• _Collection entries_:
——
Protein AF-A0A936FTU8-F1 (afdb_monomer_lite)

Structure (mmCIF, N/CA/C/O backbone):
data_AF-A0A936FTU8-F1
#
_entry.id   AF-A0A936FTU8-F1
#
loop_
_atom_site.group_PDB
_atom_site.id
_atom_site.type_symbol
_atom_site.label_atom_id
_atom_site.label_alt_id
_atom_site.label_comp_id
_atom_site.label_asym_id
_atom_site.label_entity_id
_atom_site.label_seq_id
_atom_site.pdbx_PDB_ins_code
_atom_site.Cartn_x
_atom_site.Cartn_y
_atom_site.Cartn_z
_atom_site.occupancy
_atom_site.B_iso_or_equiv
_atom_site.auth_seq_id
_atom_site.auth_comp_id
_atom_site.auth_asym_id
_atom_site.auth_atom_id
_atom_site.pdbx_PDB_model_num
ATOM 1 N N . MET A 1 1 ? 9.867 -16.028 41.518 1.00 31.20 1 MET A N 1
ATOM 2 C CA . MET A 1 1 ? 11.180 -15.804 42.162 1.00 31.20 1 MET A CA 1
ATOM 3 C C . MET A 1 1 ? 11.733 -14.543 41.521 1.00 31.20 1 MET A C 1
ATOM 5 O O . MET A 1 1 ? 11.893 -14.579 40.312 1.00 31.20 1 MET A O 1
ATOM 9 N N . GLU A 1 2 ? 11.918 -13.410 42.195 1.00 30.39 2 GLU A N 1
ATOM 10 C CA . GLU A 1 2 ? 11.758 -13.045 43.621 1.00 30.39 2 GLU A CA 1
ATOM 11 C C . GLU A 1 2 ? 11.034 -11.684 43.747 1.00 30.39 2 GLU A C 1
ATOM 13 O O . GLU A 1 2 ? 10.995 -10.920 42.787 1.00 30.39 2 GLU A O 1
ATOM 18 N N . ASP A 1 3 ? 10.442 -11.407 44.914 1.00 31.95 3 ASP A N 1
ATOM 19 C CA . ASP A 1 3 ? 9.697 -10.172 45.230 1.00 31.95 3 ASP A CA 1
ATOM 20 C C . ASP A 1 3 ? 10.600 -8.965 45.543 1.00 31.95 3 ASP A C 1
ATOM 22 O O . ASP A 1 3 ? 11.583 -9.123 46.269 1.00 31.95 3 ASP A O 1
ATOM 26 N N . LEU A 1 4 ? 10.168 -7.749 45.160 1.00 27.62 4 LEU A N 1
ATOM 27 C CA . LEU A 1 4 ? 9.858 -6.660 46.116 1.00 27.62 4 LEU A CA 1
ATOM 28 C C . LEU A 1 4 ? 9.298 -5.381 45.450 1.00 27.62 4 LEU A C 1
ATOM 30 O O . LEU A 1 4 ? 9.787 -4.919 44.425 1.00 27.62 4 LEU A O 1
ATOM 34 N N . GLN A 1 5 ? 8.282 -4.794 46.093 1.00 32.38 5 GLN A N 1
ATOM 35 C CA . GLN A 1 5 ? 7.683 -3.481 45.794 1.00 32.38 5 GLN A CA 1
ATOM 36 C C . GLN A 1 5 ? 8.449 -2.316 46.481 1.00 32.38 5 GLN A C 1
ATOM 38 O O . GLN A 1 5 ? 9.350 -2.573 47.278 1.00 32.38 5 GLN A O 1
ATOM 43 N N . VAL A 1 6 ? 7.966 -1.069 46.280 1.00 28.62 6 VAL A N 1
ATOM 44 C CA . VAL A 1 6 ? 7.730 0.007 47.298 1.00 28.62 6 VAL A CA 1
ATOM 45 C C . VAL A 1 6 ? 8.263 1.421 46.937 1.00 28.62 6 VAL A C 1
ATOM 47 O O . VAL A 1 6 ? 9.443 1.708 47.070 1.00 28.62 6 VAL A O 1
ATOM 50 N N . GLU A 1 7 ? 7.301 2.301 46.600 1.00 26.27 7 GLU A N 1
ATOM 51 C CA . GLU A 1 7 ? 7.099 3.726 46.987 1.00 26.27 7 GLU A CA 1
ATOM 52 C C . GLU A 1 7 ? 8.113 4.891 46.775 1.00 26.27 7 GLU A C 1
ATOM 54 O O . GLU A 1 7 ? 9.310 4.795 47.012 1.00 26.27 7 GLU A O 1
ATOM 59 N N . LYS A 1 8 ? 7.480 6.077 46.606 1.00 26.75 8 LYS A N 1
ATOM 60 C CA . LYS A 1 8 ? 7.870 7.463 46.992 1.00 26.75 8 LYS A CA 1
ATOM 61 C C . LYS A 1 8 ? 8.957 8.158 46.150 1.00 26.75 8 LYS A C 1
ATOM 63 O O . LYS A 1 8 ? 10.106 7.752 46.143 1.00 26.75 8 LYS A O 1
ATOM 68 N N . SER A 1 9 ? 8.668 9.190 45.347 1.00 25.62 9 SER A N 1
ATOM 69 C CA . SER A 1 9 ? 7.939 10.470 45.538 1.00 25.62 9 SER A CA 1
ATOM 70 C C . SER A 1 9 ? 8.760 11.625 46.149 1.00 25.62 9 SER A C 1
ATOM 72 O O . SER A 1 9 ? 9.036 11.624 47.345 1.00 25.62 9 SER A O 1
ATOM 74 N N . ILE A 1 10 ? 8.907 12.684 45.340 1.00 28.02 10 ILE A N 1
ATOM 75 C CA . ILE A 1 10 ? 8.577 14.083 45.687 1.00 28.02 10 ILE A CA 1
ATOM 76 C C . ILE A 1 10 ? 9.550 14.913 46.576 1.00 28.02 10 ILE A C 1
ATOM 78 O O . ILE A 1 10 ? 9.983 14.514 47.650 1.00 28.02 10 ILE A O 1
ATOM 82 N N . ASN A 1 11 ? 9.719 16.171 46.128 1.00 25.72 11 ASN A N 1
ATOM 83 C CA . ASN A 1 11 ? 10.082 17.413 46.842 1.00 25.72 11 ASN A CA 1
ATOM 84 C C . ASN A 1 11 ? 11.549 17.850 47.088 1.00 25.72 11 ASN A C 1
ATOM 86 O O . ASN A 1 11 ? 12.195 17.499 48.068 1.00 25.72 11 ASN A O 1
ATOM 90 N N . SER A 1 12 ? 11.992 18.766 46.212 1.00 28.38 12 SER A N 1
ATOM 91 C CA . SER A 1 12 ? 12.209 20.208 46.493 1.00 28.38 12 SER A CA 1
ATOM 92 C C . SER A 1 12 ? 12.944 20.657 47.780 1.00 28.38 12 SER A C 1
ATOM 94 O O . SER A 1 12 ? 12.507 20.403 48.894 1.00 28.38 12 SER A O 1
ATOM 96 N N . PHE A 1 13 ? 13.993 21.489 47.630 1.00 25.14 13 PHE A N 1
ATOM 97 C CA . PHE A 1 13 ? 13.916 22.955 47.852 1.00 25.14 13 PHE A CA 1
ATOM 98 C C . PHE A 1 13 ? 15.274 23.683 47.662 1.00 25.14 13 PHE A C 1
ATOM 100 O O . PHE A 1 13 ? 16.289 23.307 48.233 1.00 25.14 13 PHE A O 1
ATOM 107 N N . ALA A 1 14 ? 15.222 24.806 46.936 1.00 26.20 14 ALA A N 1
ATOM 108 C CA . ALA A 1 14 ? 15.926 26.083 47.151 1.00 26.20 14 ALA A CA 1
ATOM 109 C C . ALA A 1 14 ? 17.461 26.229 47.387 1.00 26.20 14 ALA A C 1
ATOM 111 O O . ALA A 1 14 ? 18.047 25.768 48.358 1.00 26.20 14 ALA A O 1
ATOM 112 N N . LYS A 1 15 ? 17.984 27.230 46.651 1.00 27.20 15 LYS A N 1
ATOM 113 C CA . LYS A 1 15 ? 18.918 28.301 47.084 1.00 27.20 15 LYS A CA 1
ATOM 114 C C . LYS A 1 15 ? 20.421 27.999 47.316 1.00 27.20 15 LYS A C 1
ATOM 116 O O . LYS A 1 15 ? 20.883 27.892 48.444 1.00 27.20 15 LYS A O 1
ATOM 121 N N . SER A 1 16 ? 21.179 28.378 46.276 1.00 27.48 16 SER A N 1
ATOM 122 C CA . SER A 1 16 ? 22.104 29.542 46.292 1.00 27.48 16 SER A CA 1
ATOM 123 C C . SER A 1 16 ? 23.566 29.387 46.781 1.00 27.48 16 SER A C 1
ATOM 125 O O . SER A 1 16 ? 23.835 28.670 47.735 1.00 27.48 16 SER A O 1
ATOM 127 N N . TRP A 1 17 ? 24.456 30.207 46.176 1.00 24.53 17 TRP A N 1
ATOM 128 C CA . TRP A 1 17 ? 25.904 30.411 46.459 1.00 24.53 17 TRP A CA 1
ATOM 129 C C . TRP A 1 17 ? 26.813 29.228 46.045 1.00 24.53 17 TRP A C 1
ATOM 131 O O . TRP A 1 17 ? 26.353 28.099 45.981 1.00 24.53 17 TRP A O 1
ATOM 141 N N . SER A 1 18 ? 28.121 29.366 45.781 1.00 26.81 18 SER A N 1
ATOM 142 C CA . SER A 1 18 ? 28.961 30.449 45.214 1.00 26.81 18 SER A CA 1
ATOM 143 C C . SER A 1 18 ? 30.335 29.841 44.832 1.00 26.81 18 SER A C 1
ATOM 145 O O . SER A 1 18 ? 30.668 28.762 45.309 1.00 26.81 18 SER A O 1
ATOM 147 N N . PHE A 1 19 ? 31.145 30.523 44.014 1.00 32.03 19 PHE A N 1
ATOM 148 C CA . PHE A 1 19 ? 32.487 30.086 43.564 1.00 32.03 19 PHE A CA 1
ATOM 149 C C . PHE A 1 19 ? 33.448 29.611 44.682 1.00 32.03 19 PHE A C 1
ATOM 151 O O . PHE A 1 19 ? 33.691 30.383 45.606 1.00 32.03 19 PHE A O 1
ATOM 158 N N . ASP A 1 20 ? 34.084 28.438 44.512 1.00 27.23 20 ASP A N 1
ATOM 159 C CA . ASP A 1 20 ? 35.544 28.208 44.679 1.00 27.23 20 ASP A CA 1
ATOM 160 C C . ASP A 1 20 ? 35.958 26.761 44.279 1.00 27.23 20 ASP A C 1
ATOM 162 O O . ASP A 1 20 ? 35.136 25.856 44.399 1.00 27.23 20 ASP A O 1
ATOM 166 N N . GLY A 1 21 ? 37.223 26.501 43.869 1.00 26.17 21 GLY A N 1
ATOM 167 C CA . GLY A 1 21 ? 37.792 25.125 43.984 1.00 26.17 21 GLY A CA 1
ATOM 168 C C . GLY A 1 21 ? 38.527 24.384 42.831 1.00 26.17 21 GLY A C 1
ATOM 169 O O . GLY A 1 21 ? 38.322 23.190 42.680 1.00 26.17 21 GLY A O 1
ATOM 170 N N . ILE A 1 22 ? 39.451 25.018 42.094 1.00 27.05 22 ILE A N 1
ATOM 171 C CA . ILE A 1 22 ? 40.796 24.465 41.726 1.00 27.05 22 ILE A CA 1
——
• _TASK DIRECTIONS_: Looking at the records above, return exactly the lines from the line with "ATOM 22 O O" to the line with "ATOM 59 N N", both ends included.

• _ANSWER SECTION_:
ATOM 22 O O . ASP A 1 3 ? 11.583 -9.123 46.269 1.00 31.95 3 ASP A O 1
ATOM 26 N N . LEU A 1 4 ? 10.168 -7.749 45.160 1.00 27.62 4 LEU A N 1
ATOM 27 C CA . LEU A 1 4 ? 9.858 -6.660 46.116 1.00 27.62 4 LEU A CA 1
ATOM 28 C C . LEU A 1 4 ? 9.298 -5.381 45.450 1.00 27.62 4 LEU A C 1
ATOM 30 O O . LEU A 1 4 ? 9.787 -4.919 44.425 1.00 27.62 4 LEU A O 1
ATOM 34 N N . GLN A 1 5 ? 8.282 -4.794 46.093 1.00 32.38 5 GLN A N 1
ATOM 35 C CA . GLN A 1 5 ? 7.683 -3.481 45.794 1.00 32.38 5 GLN A CA 1
ATOM 36 C C . GLN A 1 5 ? 8.449 -2.316 46.481 1.00 32.38 5 GLN A C 1
ATOM 38 O O . GLN A 1 5 ? 9.350 -2.573 47.278 1.00 32.38 5 GLN A O 1
ATOM 43 N N . VAL A 1 6 ? 7.966 -1.069 46.280 1.00 28.62 6 VAL A N 1
ATOM 44 C CA . VAL A 1 6 ? 7.730 0.007 47.298 1.00 28.62 6 VAL A CA 1
ATOM 45 C C . VAL A 1 6 ? 8.263 1.421 46.937 1.00 28.62 6 VAL A C 1
ATOM 47 O O . VAL A 1 6 ? 9.443 1.708 47.070 1.00 28.62 6 VAL A O 1
ATOM 50 N N . GLU A 1 7 ? 7.301 2.301 46.600 1.00 26.27 7 GLU A N 1
ATOM 51 C CA . GLU A 1 7 ? 7.099 3.726 46.987 1.00 26.27 7 GLU A CA 1
ATOM 52 C C . GLU A 1 7 ? 8.113 4.891 46.775 1.00 26.27 7 GLU A C 1
ATOM 54 O O . GLU A 1 7 ? 9.310 4.795 47.012 1.00 26.27 7 GLU A O 1
ATOM 59 N N . LYS A 1 8 ? 7.480 6.077 46.606 1.00 26.75 8 LYS A N 1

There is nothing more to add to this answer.